7. Coloring the Sierpinski Triangle
The Sierpinski triangle is now displayed in completely different colors,
compared to the image produced by the previous page.
[Run the program]
The clearScr function allows a default background color and a default drawing color to be provided. It enables both colors to be specified in the single line of the source code. In the source code, the single call to the function trianglep does not specify an explicit color anymore, which makes it use the default drawing color.
Compared to the previous page, the number of levels has been increased to 7.
As the number of levels of the Sierpinski triangle is being increased, the triangle
will actually become thinner and thinner. With a sufficiently high number of levels,
the entire triangle would disappear, as the Sierpinski triangle has a total area of zero.
At the same time, it has infinite sum of all edge lengths.
It is an extraordinary shape, indeed.
[Run the program]
On the next page, RGB triplets are used for coloring the Sierpinski triangle.
8. Coloring by RGB Triplets
The drawing of the Sierpinski triangle is now in gold color on a blue background,
which looks very different than the image produced by the previous page.
[Run the program]
ZedLX allows colors to be given by RGB triplets inside the square brackets. It is important to note that the three RGB color components must be given as linear values in range of 0 to 100, as the data type 'color' in ZedLX is defined that way. The colors are then converted to the sRGB color space as they are displayed.
The number of levels of Sierpinski triangle is still 7, therefore it has not been increased.

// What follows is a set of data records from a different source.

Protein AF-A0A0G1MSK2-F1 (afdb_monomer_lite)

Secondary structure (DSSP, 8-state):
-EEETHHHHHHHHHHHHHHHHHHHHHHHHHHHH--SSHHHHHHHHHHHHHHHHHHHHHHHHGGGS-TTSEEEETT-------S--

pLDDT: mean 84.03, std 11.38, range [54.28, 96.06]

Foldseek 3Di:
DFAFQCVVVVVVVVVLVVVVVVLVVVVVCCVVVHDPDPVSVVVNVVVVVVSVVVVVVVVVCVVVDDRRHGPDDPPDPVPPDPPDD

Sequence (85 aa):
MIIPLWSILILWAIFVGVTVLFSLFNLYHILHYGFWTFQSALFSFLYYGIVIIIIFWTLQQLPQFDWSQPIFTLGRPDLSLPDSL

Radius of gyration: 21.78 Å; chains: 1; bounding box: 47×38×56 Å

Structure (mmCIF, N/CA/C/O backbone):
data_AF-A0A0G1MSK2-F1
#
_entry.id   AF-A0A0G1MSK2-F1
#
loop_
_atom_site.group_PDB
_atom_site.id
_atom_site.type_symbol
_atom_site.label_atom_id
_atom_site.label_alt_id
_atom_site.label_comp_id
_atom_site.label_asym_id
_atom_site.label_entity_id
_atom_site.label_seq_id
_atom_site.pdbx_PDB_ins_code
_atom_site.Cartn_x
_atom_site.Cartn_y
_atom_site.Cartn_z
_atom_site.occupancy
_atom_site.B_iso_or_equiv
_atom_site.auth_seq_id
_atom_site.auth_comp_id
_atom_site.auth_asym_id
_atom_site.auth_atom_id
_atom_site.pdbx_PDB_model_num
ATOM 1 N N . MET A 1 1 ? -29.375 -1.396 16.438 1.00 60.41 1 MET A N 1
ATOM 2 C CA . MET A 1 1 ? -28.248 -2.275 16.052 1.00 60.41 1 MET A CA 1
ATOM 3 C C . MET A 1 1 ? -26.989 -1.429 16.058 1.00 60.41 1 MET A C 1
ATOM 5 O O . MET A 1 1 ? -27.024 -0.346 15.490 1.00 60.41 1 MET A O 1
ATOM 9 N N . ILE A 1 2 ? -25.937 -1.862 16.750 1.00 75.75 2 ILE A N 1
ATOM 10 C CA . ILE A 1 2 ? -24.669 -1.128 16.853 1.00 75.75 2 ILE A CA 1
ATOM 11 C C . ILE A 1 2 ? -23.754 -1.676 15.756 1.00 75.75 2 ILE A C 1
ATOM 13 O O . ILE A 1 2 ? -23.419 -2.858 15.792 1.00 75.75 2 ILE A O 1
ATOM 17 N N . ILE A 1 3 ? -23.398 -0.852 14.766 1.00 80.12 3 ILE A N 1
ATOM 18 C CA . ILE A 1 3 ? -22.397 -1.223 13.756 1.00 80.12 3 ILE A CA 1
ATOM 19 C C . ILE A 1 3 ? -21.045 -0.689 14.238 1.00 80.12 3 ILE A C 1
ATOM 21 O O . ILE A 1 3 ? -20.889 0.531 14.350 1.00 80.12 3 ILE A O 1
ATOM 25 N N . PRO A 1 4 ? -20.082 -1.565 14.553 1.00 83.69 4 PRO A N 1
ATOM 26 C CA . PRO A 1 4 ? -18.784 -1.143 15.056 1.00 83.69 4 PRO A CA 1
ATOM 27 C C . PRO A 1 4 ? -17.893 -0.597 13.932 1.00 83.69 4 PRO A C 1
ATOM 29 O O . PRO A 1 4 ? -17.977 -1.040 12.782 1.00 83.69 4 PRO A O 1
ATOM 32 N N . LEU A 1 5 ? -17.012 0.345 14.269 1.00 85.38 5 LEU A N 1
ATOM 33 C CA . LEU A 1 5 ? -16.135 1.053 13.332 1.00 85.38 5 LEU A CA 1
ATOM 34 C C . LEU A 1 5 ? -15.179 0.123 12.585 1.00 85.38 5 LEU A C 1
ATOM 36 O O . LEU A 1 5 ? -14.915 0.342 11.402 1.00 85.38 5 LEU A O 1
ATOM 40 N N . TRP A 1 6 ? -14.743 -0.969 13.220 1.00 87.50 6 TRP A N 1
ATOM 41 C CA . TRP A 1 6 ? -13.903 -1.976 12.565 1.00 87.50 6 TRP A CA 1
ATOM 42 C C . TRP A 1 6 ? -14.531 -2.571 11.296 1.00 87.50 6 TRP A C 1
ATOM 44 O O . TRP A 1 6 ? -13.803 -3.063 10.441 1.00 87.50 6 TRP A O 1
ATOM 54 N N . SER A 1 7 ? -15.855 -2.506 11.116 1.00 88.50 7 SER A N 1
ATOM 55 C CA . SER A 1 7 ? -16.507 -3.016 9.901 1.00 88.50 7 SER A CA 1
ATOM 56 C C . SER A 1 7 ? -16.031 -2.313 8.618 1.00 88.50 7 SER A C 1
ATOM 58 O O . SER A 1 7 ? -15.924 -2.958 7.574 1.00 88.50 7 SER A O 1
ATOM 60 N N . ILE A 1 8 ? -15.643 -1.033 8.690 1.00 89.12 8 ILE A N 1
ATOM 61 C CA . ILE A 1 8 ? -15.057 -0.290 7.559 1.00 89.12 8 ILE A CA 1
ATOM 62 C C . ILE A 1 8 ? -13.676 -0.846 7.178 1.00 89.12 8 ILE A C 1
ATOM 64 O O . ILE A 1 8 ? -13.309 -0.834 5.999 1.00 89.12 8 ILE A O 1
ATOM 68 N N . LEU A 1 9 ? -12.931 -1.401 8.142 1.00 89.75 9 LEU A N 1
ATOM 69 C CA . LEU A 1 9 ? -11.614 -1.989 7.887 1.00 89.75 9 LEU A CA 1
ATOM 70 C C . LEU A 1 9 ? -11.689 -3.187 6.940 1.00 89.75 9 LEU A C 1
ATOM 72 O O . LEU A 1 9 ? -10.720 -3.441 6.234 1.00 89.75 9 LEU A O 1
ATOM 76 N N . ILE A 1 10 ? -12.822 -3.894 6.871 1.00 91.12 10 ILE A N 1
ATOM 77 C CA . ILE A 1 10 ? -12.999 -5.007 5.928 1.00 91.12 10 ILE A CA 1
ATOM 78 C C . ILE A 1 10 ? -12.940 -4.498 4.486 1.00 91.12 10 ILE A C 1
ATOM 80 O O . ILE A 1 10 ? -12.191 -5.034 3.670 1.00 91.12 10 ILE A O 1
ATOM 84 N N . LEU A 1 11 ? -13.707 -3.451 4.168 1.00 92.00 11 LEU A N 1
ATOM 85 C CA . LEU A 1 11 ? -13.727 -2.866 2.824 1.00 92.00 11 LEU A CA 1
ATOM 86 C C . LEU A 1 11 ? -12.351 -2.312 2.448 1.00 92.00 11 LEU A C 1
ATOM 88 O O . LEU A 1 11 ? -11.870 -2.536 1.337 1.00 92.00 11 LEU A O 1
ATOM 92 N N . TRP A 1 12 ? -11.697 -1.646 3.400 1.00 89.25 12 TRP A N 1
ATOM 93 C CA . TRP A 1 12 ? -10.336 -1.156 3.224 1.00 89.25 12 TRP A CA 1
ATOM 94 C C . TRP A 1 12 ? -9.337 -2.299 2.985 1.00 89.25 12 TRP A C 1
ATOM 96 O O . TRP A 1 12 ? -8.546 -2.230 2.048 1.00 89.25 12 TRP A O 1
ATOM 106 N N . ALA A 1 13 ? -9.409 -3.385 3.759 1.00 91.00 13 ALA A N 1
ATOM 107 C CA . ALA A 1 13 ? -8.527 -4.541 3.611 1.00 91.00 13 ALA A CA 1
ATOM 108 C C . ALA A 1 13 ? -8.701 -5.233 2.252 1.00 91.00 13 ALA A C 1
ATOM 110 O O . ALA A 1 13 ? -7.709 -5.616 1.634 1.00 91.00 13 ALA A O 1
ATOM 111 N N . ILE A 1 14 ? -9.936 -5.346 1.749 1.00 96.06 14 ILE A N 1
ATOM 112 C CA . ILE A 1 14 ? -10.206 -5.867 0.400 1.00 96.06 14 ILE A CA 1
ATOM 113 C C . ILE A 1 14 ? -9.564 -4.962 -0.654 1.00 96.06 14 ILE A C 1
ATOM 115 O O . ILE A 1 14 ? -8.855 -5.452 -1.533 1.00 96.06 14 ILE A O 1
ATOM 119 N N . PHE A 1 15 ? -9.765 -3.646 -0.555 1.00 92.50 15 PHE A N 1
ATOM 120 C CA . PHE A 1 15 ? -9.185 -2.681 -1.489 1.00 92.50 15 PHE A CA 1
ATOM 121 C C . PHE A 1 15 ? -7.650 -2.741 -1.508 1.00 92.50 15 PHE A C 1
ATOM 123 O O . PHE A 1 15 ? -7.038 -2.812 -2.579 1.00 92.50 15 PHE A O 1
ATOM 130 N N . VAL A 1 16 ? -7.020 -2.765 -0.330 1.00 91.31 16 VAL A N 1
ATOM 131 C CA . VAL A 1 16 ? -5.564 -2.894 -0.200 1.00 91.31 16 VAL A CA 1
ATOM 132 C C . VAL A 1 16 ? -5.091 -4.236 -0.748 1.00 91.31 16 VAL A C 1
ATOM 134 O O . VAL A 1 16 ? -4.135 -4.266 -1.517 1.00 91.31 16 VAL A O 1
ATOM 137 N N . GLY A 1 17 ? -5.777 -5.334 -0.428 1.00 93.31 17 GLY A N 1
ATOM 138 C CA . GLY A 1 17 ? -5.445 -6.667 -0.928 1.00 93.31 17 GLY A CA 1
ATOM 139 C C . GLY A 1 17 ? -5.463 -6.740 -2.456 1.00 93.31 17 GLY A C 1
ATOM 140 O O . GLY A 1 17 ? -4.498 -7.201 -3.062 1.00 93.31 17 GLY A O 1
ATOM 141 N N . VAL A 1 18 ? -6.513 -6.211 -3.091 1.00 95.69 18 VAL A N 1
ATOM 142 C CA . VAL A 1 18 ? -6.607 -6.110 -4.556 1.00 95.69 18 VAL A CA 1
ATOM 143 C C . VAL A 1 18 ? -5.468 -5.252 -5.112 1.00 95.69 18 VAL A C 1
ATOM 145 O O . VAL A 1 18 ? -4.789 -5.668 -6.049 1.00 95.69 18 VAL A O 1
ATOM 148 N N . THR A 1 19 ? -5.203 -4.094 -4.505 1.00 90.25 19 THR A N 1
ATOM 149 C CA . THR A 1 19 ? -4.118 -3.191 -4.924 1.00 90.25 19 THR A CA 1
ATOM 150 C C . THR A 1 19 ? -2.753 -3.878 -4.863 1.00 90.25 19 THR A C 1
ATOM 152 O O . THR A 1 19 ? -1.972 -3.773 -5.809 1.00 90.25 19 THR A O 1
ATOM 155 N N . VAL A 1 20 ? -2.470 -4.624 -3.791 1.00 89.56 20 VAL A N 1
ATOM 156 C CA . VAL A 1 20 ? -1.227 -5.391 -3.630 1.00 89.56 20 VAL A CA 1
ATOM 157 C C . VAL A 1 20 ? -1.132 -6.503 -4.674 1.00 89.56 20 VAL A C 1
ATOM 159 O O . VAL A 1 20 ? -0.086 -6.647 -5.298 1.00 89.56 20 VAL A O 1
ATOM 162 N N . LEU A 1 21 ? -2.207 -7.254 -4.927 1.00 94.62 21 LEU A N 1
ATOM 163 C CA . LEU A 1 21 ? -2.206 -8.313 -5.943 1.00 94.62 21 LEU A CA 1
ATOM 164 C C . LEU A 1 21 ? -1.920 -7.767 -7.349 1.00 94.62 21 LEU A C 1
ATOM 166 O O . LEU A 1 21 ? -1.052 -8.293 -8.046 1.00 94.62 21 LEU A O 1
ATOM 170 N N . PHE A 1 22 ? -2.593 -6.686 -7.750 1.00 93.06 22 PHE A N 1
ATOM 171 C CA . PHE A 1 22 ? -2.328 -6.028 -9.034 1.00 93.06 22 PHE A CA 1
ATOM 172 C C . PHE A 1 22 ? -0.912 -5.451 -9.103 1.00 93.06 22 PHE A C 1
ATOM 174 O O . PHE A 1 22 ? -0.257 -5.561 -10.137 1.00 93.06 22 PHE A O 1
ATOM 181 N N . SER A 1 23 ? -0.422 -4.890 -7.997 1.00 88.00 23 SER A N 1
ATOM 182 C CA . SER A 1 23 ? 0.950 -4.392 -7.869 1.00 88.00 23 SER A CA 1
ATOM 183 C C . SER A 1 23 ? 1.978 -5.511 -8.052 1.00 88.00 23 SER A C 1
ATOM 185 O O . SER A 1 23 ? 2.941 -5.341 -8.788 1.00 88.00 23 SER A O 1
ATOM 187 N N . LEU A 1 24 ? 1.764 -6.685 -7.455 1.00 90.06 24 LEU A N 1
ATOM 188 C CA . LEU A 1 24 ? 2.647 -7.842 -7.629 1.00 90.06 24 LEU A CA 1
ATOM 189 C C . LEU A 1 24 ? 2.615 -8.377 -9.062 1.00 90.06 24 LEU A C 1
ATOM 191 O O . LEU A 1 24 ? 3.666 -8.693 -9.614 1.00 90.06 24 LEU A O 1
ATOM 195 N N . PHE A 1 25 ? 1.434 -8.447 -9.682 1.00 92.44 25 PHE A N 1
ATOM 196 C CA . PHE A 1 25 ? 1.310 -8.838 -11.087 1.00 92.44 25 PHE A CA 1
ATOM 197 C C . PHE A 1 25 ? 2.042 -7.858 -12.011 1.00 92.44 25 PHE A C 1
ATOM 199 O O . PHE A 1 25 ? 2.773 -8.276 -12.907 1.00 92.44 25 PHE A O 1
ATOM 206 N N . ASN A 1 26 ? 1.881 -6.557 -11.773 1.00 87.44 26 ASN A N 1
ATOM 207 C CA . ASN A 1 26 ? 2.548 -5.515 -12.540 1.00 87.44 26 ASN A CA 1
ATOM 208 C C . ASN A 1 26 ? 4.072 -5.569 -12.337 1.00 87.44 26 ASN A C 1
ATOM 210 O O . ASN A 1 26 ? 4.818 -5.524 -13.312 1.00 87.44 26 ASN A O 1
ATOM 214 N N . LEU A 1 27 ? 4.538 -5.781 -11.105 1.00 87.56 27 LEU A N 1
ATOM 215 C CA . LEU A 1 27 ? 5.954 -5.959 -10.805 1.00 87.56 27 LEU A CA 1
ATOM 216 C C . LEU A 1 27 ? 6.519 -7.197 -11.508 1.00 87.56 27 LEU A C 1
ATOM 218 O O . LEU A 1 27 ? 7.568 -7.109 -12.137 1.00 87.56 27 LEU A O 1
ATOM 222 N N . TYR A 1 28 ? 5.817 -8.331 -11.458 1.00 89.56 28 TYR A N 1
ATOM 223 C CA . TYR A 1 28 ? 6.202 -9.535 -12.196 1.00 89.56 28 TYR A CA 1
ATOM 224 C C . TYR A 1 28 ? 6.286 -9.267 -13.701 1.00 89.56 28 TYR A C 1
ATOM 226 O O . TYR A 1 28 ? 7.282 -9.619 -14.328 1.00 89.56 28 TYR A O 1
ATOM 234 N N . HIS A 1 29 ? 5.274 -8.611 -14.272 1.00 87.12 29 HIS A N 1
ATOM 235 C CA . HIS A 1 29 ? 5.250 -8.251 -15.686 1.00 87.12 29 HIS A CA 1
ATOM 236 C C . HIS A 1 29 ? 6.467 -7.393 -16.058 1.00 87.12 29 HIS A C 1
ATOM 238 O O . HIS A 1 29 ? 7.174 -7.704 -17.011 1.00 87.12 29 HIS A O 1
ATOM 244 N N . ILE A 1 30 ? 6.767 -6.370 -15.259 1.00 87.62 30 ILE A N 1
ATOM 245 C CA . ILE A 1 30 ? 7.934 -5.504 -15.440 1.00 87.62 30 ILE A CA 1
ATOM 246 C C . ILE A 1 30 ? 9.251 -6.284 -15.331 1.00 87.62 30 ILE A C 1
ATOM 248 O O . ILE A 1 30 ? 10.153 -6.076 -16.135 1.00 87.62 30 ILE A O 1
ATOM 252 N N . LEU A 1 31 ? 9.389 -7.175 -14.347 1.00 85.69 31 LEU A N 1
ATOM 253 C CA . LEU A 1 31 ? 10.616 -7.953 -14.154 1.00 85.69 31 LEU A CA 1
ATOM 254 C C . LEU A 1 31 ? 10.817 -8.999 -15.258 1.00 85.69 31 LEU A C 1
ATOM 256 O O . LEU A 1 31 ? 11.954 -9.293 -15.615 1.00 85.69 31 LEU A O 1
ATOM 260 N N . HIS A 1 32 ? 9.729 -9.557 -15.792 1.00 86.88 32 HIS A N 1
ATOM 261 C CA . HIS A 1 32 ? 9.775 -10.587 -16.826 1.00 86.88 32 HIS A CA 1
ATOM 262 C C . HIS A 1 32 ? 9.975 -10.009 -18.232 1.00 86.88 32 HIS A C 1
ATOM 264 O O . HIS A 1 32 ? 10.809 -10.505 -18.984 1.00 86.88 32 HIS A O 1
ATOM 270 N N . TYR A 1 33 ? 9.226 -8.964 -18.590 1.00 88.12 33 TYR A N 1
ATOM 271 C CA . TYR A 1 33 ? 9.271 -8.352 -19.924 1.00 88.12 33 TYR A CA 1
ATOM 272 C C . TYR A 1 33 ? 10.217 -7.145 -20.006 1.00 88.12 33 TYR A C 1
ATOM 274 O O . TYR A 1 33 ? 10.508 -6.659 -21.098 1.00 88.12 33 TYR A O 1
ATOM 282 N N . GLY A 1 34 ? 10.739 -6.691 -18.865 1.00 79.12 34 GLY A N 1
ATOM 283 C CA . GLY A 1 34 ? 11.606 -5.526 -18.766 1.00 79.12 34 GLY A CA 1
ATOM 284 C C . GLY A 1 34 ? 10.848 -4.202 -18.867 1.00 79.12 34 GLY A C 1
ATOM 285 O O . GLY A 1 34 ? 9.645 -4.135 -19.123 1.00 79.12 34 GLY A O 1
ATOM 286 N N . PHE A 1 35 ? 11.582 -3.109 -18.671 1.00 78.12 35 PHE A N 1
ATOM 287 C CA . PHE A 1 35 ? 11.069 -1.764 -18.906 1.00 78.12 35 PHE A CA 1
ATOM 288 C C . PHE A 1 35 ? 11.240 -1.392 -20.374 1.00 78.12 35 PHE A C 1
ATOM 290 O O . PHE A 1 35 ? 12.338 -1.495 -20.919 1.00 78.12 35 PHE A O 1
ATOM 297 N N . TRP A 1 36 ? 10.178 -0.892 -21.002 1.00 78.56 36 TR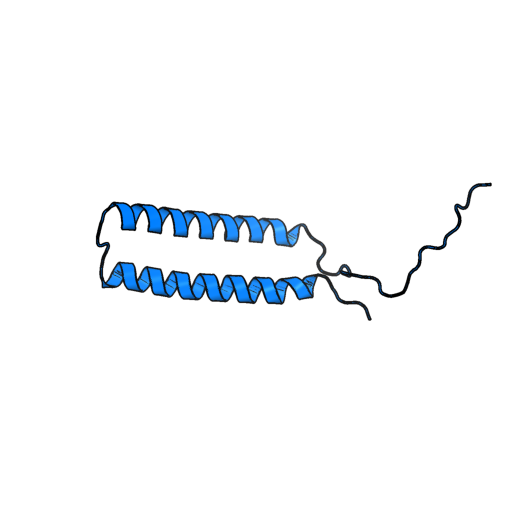P A N 1
ATOM 298 C CA . TRP A 1 36 ? 10.247 -0.460 -22.399 1.00 78.56 36 TRP A CA 1
ATOM 299 C C . TRP A 1 36 ? 11.005 0.868 -22.552 1.00 78.56 36 TRP A C 1
ATOM 301 O O . TRP A 1 36 ? 11.665 1.103 -23.560 1.00 78.56 36 TRP A O 1
ATOM 311 N N . THR A 1 37 ? 10.947 1.729 -21.529 1.00 86.69 37 THR A N 1
ATOM 312 C CA . THR A 1 37 ? 11.654 3.020 -21.474 1.00 86.69 37 THR A CA 1
ATOM 313 C C . THR A 1 37 ? 12.105 3.360 -20.051 1.00 86.69 37 THR A C 1
ATOM 315 O O . THR A 1 37 ? 11.479 2.944 -19.074 1.00 86.69 37 THR A O 1
ATOM 318 N N . PHE A 1 38 ? 13.141 4.195 -19.903 1.00 83.75 38 PHE A N 1
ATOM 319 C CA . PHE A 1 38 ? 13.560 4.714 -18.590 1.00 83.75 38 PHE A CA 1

There is not much point in increasing the level further, as the drawing is
quickly approaching the maximum resolution of the output image.
[Run the program]
On the next page, we examine the level of detail of the Sierpinski triangle.
9. Depth of Recursion
We now present a quick image sequence of a Sierpinski triangle with
increasing depth of recursion. The depth of recursion equals the level of detail.
[Run the program]
At any iteration of the main for loop, the level of detail is equal to the value of the loop's variable i. The level of detail starts from 0, ends at less than 9, and it is increased by one in each iteration of the loop. Each iteration lasts about one second, which is ensured by the call to the sleepMs function. This function produces a pause, where the argument is in milliseconds.
The end result is that a sequence of images is produced, showing the effect of increasing levels of detail of the Sierpinski triangle.
If you like this tutorial, you can use the gray sharing buttons to share it with your friends. The sharing buttons create a link to the current page. The buttons for Twitter, Facebook, Pinterest, Reddit and LinkedIn are provided.
10. Animating the Sierpinski Triangle
We now present an animation of a rotating Sierpinski triangle, displayed in the gold color
on the dark blue background.
[Run the program]
The usual facilities for animating objects in ZedLX have been employed. It is very easy to add animation to ZedLX programs. The source code shows the facilities employed to create this animation: vertical synchronization, clear screen, current time, and vector arithmetic with rotations in degrees. [Run the program]
With this page, we complete our tutorial on drawing the Sierpinski triangle. Click on the 'Articles' button at the top to select another article. We also suggest taking a peak into our main 'Gallery' of programs, and taking a look into 'Overview' of our main programming tutorial for beginners. Have fun!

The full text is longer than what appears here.